A la suite de quelques arrestations, on sut que Pichegru était à Paris, qu’il avait eu plusieurs conversations avec le général Moreau, qu’il en avait été mécontent et n’avait reconnu chez lui d’autre opinion que beaucoup d’envie et de haine contre le premier consul, et un certain désir qu’il lui survint malheur ; que Cadoudal n’en avait guère été plus satisfait et témoignait également peu de goût pour Pichegru ; qu’il persistait dans le projet d’attaquer le premier consul sur la route de la Malmaison, se croyant avec assurance en force suffisante pour ne pas craindre l’escorte peu nombreuse de la voiture. C’était même dans cette persuasion qu’il demandait la présence du duc de Berry, selon lui plus essentielle que l’intervention de généraux indécis. La police ne réussissait pas à s’emparer de Cadoudal, de Pichegru, de MM. de Polignac et de Rivière. Quant au général Moreau, il ne se cachait pas, puisque, sans ignorer la conspiration, il n’y prenait aucune part. Son attitude en ce moment constituait néanmoins la circonstance la plus grave. Le premier consul n’hésita pas à le faire arrêter, et Savary fut envoyé pour se saisir, au débarquement, du duc de Berry, dont Bonaparte désirait la capture, bien résolu à ne point épargner, malgré son rang et sa naissance, ce prince dont l’arrivée devait être le signal d’un assassinat. Mais on découvrit à Londres que le secret du lieu où aborderait le bâtiment anglais, et des divers refuges où les débarqués auraient asile, avait été acheté ; aussi Savary dut-il revenir après vingt-huit jours d’attente inutile.

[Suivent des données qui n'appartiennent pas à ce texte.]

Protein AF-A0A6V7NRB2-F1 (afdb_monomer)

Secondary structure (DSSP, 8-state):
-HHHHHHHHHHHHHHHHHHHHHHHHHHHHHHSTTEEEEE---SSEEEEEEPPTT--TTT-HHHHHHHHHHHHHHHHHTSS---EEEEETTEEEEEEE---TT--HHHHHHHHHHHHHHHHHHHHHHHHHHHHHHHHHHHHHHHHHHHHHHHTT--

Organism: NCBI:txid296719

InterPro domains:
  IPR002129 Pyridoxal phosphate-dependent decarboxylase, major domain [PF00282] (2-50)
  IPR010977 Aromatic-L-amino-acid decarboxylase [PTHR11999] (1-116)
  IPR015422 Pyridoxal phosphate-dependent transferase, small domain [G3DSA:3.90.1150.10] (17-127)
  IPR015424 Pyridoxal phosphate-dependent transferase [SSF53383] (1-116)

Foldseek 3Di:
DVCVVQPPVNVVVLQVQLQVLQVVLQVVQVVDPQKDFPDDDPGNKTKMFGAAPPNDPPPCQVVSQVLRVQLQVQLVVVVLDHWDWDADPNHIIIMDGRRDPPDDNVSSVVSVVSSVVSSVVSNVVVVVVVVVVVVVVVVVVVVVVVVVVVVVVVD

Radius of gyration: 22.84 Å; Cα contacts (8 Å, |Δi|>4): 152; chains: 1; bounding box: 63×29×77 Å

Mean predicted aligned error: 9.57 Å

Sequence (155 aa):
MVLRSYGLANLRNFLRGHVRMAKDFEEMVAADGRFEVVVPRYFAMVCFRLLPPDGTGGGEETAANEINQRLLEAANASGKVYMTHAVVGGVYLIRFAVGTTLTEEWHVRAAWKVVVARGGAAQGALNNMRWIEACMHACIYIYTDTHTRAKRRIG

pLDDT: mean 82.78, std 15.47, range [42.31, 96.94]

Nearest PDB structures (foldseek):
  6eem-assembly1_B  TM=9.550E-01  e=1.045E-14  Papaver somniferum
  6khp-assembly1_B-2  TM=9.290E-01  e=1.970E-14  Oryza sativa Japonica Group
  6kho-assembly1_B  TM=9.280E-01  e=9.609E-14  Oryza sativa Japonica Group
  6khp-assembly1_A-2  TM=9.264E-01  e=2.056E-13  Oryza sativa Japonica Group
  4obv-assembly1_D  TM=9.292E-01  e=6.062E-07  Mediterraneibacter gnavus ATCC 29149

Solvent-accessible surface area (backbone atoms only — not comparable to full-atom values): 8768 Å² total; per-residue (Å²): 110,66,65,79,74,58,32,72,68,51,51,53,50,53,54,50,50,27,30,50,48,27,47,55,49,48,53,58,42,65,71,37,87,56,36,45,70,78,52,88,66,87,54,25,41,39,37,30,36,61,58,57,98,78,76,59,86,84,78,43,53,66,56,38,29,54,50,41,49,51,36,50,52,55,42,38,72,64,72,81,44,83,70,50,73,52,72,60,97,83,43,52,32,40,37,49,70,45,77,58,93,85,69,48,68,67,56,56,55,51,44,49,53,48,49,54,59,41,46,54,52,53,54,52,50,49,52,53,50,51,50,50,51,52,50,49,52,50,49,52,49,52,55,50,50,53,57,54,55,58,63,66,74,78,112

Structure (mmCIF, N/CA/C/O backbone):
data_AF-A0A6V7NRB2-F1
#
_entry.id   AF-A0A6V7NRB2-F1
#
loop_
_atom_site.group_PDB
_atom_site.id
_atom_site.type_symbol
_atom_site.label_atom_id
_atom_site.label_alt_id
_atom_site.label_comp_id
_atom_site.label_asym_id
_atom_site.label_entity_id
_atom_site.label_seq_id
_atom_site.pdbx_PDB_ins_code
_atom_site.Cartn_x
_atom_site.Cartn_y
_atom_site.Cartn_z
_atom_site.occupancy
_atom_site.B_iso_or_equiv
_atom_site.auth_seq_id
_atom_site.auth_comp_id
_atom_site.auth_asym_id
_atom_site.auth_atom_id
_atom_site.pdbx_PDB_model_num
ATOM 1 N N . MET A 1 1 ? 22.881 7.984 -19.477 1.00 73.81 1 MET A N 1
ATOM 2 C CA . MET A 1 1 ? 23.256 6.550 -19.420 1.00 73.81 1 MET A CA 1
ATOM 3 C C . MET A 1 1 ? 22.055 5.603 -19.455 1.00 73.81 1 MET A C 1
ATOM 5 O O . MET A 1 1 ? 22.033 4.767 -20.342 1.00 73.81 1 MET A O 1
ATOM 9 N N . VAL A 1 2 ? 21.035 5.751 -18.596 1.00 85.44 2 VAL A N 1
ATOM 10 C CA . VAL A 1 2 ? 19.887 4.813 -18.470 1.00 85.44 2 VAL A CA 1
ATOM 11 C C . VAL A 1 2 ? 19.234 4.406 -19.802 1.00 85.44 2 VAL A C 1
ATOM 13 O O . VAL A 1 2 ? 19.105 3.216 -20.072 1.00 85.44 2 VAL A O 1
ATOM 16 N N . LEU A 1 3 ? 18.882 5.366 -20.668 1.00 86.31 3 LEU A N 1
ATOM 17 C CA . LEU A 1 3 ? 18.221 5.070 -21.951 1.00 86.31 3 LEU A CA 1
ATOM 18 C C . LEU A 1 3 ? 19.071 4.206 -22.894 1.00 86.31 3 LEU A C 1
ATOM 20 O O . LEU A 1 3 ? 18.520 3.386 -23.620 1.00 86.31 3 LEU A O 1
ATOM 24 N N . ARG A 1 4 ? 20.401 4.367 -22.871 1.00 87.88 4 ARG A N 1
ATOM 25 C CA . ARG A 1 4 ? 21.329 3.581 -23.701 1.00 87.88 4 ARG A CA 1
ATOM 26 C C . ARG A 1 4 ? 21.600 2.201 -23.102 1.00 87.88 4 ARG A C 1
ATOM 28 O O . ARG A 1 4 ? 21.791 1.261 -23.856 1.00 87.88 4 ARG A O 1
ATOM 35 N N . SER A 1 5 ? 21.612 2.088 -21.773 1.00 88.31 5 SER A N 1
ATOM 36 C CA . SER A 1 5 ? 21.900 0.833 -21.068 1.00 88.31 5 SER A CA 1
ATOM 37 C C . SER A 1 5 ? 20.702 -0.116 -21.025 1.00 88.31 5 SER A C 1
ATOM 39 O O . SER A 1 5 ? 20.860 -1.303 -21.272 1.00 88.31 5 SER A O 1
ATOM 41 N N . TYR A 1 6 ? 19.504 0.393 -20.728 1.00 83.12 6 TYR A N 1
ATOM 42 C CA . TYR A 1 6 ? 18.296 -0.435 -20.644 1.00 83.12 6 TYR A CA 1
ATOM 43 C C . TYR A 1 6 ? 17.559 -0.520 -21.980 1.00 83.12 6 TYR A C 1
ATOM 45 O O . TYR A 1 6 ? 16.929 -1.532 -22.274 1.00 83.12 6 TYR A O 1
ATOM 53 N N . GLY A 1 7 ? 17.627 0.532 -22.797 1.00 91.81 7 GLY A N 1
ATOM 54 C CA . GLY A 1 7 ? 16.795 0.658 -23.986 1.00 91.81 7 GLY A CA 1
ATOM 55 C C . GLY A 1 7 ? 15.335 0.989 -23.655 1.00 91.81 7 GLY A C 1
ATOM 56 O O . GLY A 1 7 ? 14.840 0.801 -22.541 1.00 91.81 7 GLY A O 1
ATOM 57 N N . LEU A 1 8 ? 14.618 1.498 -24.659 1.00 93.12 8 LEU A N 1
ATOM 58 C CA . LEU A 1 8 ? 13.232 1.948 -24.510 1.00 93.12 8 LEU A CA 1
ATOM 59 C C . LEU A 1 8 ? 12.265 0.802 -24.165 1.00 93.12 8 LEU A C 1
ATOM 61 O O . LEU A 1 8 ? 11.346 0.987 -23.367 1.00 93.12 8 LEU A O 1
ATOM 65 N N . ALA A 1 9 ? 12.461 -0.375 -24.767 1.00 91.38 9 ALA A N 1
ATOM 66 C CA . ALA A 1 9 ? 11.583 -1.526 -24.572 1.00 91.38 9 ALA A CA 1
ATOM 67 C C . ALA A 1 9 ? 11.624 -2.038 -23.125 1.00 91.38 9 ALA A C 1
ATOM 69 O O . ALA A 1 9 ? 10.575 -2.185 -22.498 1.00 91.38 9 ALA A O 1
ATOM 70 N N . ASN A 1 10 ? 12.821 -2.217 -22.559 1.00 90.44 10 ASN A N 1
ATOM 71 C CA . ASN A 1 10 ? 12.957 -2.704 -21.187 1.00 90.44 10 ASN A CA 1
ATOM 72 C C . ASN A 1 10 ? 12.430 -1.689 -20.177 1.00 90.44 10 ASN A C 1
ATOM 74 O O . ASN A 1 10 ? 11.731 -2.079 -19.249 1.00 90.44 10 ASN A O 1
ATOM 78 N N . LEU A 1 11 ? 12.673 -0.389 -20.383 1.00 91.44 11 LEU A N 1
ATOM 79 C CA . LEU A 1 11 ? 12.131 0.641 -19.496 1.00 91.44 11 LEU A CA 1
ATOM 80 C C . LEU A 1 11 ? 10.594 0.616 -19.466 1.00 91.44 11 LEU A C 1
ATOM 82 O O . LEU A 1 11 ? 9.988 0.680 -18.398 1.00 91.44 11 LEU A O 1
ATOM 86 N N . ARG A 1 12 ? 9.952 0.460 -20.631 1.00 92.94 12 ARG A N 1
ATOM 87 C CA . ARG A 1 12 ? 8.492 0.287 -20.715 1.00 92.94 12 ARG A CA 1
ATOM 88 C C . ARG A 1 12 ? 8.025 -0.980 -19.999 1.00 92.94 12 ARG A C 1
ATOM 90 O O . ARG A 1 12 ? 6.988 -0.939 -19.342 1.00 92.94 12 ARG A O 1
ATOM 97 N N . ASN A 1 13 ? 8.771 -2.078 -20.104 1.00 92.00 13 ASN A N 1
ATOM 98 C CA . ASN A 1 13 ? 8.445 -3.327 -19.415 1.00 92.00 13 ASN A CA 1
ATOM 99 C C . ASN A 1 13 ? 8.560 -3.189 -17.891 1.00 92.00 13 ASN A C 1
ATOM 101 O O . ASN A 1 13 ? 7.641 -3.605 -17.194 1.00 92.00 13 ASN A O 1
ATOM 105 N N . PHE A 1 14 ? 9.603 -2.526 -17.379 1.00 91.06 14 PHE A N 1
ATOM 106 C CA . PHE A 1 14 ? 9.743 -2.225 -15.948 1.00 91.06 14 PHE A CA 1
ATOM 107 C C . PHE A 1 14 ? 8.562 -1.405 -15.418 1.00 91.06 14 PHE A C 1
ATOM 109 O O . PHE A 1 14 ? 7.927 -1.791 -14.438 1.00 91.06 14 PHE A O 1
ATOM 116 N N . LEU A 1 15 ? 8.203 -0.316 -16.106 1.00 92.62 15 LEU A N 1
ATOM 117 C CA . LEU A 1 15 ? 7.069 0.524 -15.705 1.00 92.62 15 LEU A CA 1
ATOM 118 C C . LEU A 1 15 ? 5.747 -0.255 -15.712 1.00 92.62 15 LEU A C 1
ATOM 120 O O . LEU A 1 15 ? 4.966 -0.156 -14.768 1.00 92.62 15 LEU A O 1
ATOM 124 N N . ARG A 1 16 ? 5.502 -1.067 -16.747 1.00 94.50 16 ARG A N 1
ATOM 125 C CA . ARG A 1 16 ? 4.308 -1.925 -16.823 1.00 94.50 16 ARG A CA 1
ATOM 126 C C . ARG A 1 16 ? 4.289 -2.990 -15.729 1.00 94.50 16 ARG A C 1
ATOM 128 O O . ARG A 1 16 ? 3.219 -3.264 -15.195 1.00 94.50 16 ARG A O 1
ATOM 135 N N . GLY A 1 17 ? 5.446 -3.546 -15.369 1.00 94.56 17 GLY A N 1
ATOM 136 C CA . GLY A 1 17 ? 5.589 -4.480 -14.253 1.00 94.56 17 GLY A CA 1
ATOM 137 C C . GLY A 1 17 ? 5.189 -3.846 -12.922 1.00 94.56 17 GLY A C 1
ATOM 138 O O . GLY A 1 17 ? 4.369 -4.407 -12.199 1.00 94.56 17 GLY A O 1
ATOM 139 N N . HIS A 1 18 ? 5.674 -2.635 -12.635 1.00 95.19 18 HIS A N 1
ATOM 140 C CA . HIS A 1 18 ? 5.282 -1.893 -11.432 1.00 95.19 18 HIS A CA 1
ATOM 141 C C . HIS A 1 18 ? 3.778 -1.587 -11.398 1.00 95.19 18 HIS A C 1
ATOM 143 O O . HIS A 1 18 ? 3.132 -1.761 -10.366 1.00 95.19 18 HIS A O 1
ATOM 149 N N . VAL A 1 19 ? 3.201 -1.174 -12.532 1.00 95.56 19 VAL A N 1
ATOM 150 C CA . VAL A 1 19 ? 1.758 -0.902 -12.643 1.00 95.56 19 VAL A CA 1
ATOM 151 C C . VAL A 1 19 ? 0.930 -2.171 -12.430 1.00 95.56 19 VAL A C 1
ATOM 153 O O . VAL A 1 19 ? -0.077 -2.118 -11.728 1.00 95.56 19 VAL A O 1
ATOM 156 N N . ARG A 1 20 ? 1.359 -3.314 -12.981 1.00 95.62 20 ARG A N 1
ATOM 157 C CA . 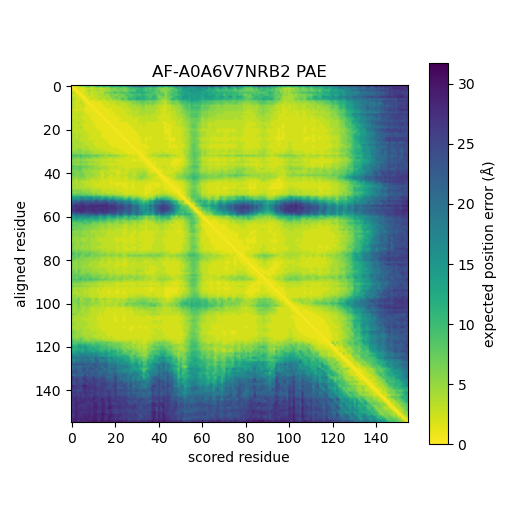ARG A 1 20 ? 0.704 -4.611 -12.759 1.00 95.62 20 ARG A CA 1
ATOM 158 C C . ARG A 1 20 ? 0.728 -5.001 -11.283 1.00 95.62 20 ARG A C 1
ATOM 160 O O . ARG A 1 20 ? -0.316 -5.293 -10.723 1.00 95.62 20 ARG A O 1
ATOM 167 N N . MET A 1 21 ? 1.888 -4.917 -10.640 1.00 96.19 21 MET A N 1
ATOM 168 C CA . MET A 1 21 ? 2.027 -5.209 -9.211 1.00 96.19 21 MET A CA 1
ATOM 169 C C . MET A 1 21 ? 1.159 -4.305 -8.325 1.00 96.19 21 MET A C 1
ATOM 171 O O . MET A 1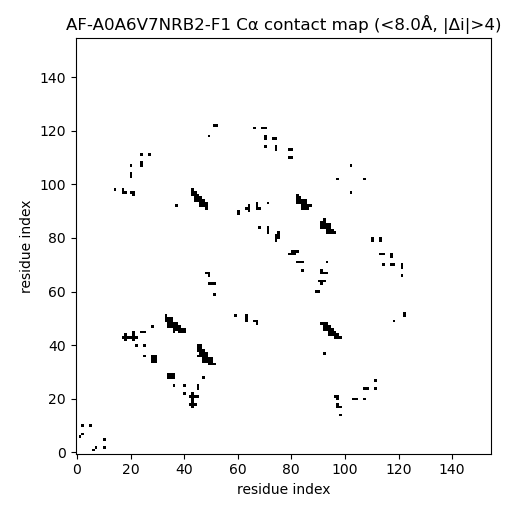 21 ? 0.580 -4.764 -7.344 1.00 96.19 21 MET A O 1
ATOM 175 N N . ALA A 1 22 ? 1.045 -3.021 -8.667 1.00 96.19 22 ALA A N 1
ATOM 176 C CA . ALA A 1 22 ? 0.153 -2.111 -7.958 1.00 96.19 22 ALA A CA 1
ATOM 177 C C . ALA A 1 22 ? -1.327 -2.471 -8.164 1.00 96.19 22 ALA A C 1
ATOM 179 O O . ALA A 1 22 ? -2.110 -2.334 -7.231 1.00 96.19 22 ALA A O 1
ATOM 180 N N . LYS A 1 23 ? -1.706 -2.959 -9.351 1.00 95.88 23 LYS A N 1
ATOM 181 C CA . LYS A 1 23 ? -3.054 -3.479 -9.608 1.00 95.88 23 LYS A CA 1
ATOM 182 C C . LYS A 1 23 ? -3.344 -4.724 -8.762 1.00 95.88 23 LYS A C 1
ATOM 184 O O . LYS A 1 23 ? -4.385 -4.785 -8.124 1.00 95.88 23 LYS A O 1
ATOM 189 N N . ASP A 1 24 ? -2.406 -5.666 -8.685 1.00 95.44 24 ASP A N 1
ATOM 190 C CA . ASP A 1 24 ? -2.566 -6.860 -7.845 1.00 95.4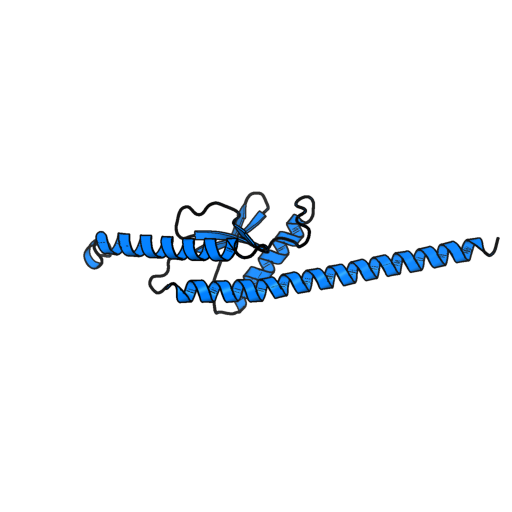4 24 ASP A CA 1
ATOM 191 C C . ASP A 1 24 ? -2.729 -6.477 -6.360 1.00 95.44 24 ASP A C 1
ATOM 193 O O . ASP A 1 24 ? -3.508 -7.086 -5.629 1.00 95.44 24 ASP A O 1
ATOM 197 N N . PHE A 1 25 ? -2.014 -5.441 -5.901 1.00 96.25 25 PHE A N 1
ATOM 198 C CA . PHE A 1 25 ? -2.187 -4.894 -4.554 1.00 96.25 25 PHE A CA 1
ATOM 199 C C . PHE A 1 25 ? -3.568 -4.261 -4.352 1.00 96.25 25 PHE A C 1
ATOM 201 O O . PHE A 1 25 ? -4.211 -4.528 -3.345 1.00 96.25 25 PHE A O 1
ATOM 208 N N . GLU A 1 26 ? -4.035 -3.453 -5.304 1.00 96.19 26 GLU A N 1
ATOM 209 C CA . GLU A 1 26 ? -5.373 -2.849 -5.291 1.00 96.19 26 GLU A CA 1
ATOM 210 C C . GLU A 1 26 ? -6.478 -3.913 -5.194 1.00 96.19 26 GLU A C 1
ATOM 212 O O . GLU A 1 26 ? -7.380 -3.778 -4.371 1.00 96.19 26 GLU A O 1
ATOM 217 N N . GLU A 1 27 ? -6.369 -5.005 -5.957 1.00 95.75 27 GLU A N 1
ATOM 218 C CA . GLU A 1 27 ? -7.308 -6.134 -5.904 1.00 95.75 27 GLU A CA 1
ATOM 219 C C . GLU A 1 27 ? -7.291 -6.830 -4.529 1.00 95.75 27 GLU A C 1
ATOM 221 O O . GLU A 1 27 ? -8.346 -7.166 -3.993 1.00 95.75 27 GLU A O 1
ATOM 226 N N . MET A 1 28 ? -6.113 -6.993 -3.910 1.00 95.94 28 MET A N 1
ATOM 227 C CA . MET A 1 28 ? -5.995 -7.545 -2.553 1.00 95.94 28 MET A CA 1
ATOM 228 C C . MET A 1 28 ? -6.593 -6.630 -1.477 1.00 95.94 28 MET A C 1
ATOM 230 O O . MET A 1 28 ? -7.194 -7.136 -0.530 1.00 95.94 28 MET A O 1
ATOM 234 N N . VAL A 1 29 ? -6.437 -5.310 -1.618 1.00 95.31 29 VAL A N 1
ATOM 235 C CA . VAL A 1 29 ? -7.046 -4.321 -0.716 1.00 95.31 29 VAL A CA 1
ATOM 236 C C . VAL A 1 29 ? -8.565 -4.355 -0.854 1.00 95.31 29 VAL A C 1
ATOM 238 O O . VAL A 1 29 ? -9.258 -4.463 0.148 1.00 95.31 29 VAL A O 1
ATOM 241 N N . ALA A 1 30 ? -9.080 -4.321 -2.085 1.00 93.00 30 ALA A N 1
ATOM 242 C CA . ALA A 1 30 ? -10.516 -4.334 -2.357 1.00 93.00 30 ALA A CA 1
ATOM 243 C C . ALA A 1 30 ? -11.204 -5.642 -1.923 1.00 93.00 30 ALA A C 1
ATOM 245 O O . ALA A 1 30 ? -12.395 -5.640 -1.620 1.00 93.00 30 ALA A O 1
ATOM 246 N N . ALA A 1 31 ? -10.468 -6.756 -1.883 1.00 94.50 31 ALA A N 1
ATOM 247 C CA . ALA A 1 31 ? -10.978 -8.034 -1.394 1.00 94.50 31 ALA A CA 1
ATOM 248 C C . ALA A 1 31 ? -11.184 -8.069 0.134 1.00 94.50 31 ALA A C 1
ATOM 250 O O . ALA A 1 31 ? -11.950 -8.901 0.622 1.00 94.50 31 ALA A O 1
ATOM 251 N N . ASP A 1 32 ? -10.516 -7.199 0.898 1.00 92.25 32 ASP A N 1
ATOM 252 C CA . ASP A 1 32 ? -10.672 -7.103 2.350 1.00 92.25 32 ASP A CA 1
ATOM 253 C C . ASP A 1 32 ? -11.590 -5.926 2.701 1.00 92.25 32 ASP A C 1
ATOM 255 O O . ASP A 1 32 ? -11.169 -4.774 2.702 1.00 92.25 32 ASP A O 1
ATOM 259 N N . GLY A 1 33 ? -12.845 -6.218 3.058 1.00 88.19 33 GLY A N 1
ATOM 260 C CA . GLY A 1 33 ? -13.861 -5.199 3.361 1.00 88.19 33 GLY A CA 1
ATOM 261 C C . GLY A 1 33 ? -13.565 -4.300 4.569 1.00 88.19 33 GLY A C 1
ATOM 262 O O . GLY A 1 33 ? -14.344 -3.397 4.860 1.00 88.19 33 GLY A O 1
ATOM 263 N N . ARG A 1 34 ? -12.461 -4.528 5.292 1.00 89.88 34 ARG A N 1
ATOM 264 C CA . ARG A 1 34 ? -11.981 -3.619 6.345 1.00 89.88 34 ARG A CA 1
ATOM 265 C C . ARG A 1 34 ? -11.192 -2.442 5.786 1.00 89.88 34 ARG A C 1
ATOM 267 O O . ARG A 1 34 ? -10.982 -1.469 6.502 1.00 89.88 34 ARG A O 1
ATOM 274 N N . PHE A 1 35 ? -10.708 -2.540 4.556 1.00 92.44 35 PHE A N 1
ATOM 275 C CA . PHE A 1 35 ? -9.936 -1.495 3.906 1.00 92.44 35 PHE A CA 1
ATOM 276 C C . PHE A 1 35 ? -10.721 -0.922 2.735 1.00 92.44 35 PHE A C 1
ATOM 278 O O . PHE A 1 35 ? -11.504 -1.611 2.088 1.00 92.44 35 PHE A O 1
ATOM 285 N N . GLU A 1 36 ? -10.466 0.343 2.431 1.00 92.44 36 GLU A N 1
ATOM 286 C CA . GLU A 1 36 ? -10.973 0.966 1.218 1.00 92.44 36 GLU A CA 1
ATOM 287 C C . GLU A 1 36 ? -9.856 1.637 0.426 1.00 92.44 36 GLU A C 1
ATOM 289 O O . GLU A 1 36 ? -8.886 2.162 0.984 1.00 92.44 36 GLU A O 1
ATOM 294 N N . VAL A 1 37 ? -10.014 1.635 -0.896 1.00 94.19 37 VAL A N 1
ATOM 295 C CA . VAL A 1 37 ? -9.165 2.385 -1.820 1.00 94.19 37 VAL A CA 1
ATOM 296 C C . VAL A 1 37 ? -9.769 3.780 -1.971 1.00 94.19 37 VAL A C 1
ATOM 298 O O . VAL A 1 37 ? -10.845 3.937 -2.539 1.00 94.19 37 VAL A O 1
ATOM 301 N N . VAL A 1 38 ? -9.078 4.793 -1.445 1.00 90.12 38 VAL A N 1
ATOM 302 C CA . VAL A 1 38 ? -9.619 6.160 -1.308 1.00 90.12 38 VAL A CA 1
ATOM 303 C C . VAL A 1 38 ? -9.644 6.897 -2.646 1.00 90.12 38 VAL A C 1
ATOM 305 O O . VAL A 1 38 ? -10.530 7.706 -2.906 1.00 90.12 38 VAL A O 1
ATOM 308 N N . VAL A 1 39 ? -8.653 6.640 -3.502 1.00 89.12 39 VAL A N 1
ATOM 309 C CA . VAL A 1 39 ? -8.545 7.270 -4.824 1.00 89.12 39 VAL A CA 1
ATOM 310 C C . VAL A 1 39 ? -8.205 6.235 -5.892 1.00 89.12 39 VAL A C 1
ATOM 312 O O . VAL A 1 39 ? -7.439 5.310 -5.613 1.00 89.12 39 VAL A O 1
ATOM 315 N N . PRO A 1 40 ? -8.724 6.393 -7.124 1.00 91.00 40 PRO A N 1
ATOM 316 C CA . PRO A 1 40 ? -8.452 5.455 -8.204 1.00 91.00 40 PRO A CA 1
ATOM 317 C C . PRO A 1 40 ? -6.957 5.406 -8.542 1.00 91.00 40 PRO A C 1
ATOM 319 O O . PRO A 1 40 ? -6.274 6.434 -8.620 1.00 91.00 40 PRO A O 1
ATOM 322 N N . ARG A 1 41 ? -6.442 4.197 -8.782 1.00 93.25 41 ARG A N 1
ATOM 323 C CA . ARG A 1 41 ? -5.044 3.971 -9.154 1.00 93.25 41 ARG A CA 1
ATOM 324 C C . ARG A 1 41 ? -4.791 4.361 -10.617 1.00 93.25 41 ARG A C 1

Le premier consul préférait pardonner à Moreau et ne pas le comprendre dans des poursuites judiciaires ; son nom ne se trouverait pas ainsi mêlé à ceux des chouans et des assassins. Mais le vainqueur de Hohenlinden ne voulut pas s’humilier en acceptant une grâce accordée par un homme qu’il regardait comme son égal et non son souverain. Ce refus compliquait très sérieusement le procès qui commençait.

Un sénatus-consulte du 28 février supprima le jury, et la procédure fut portée devant le tribunal criminel de Paris. Le soir même, Pichegru, découvert, était incarcéré.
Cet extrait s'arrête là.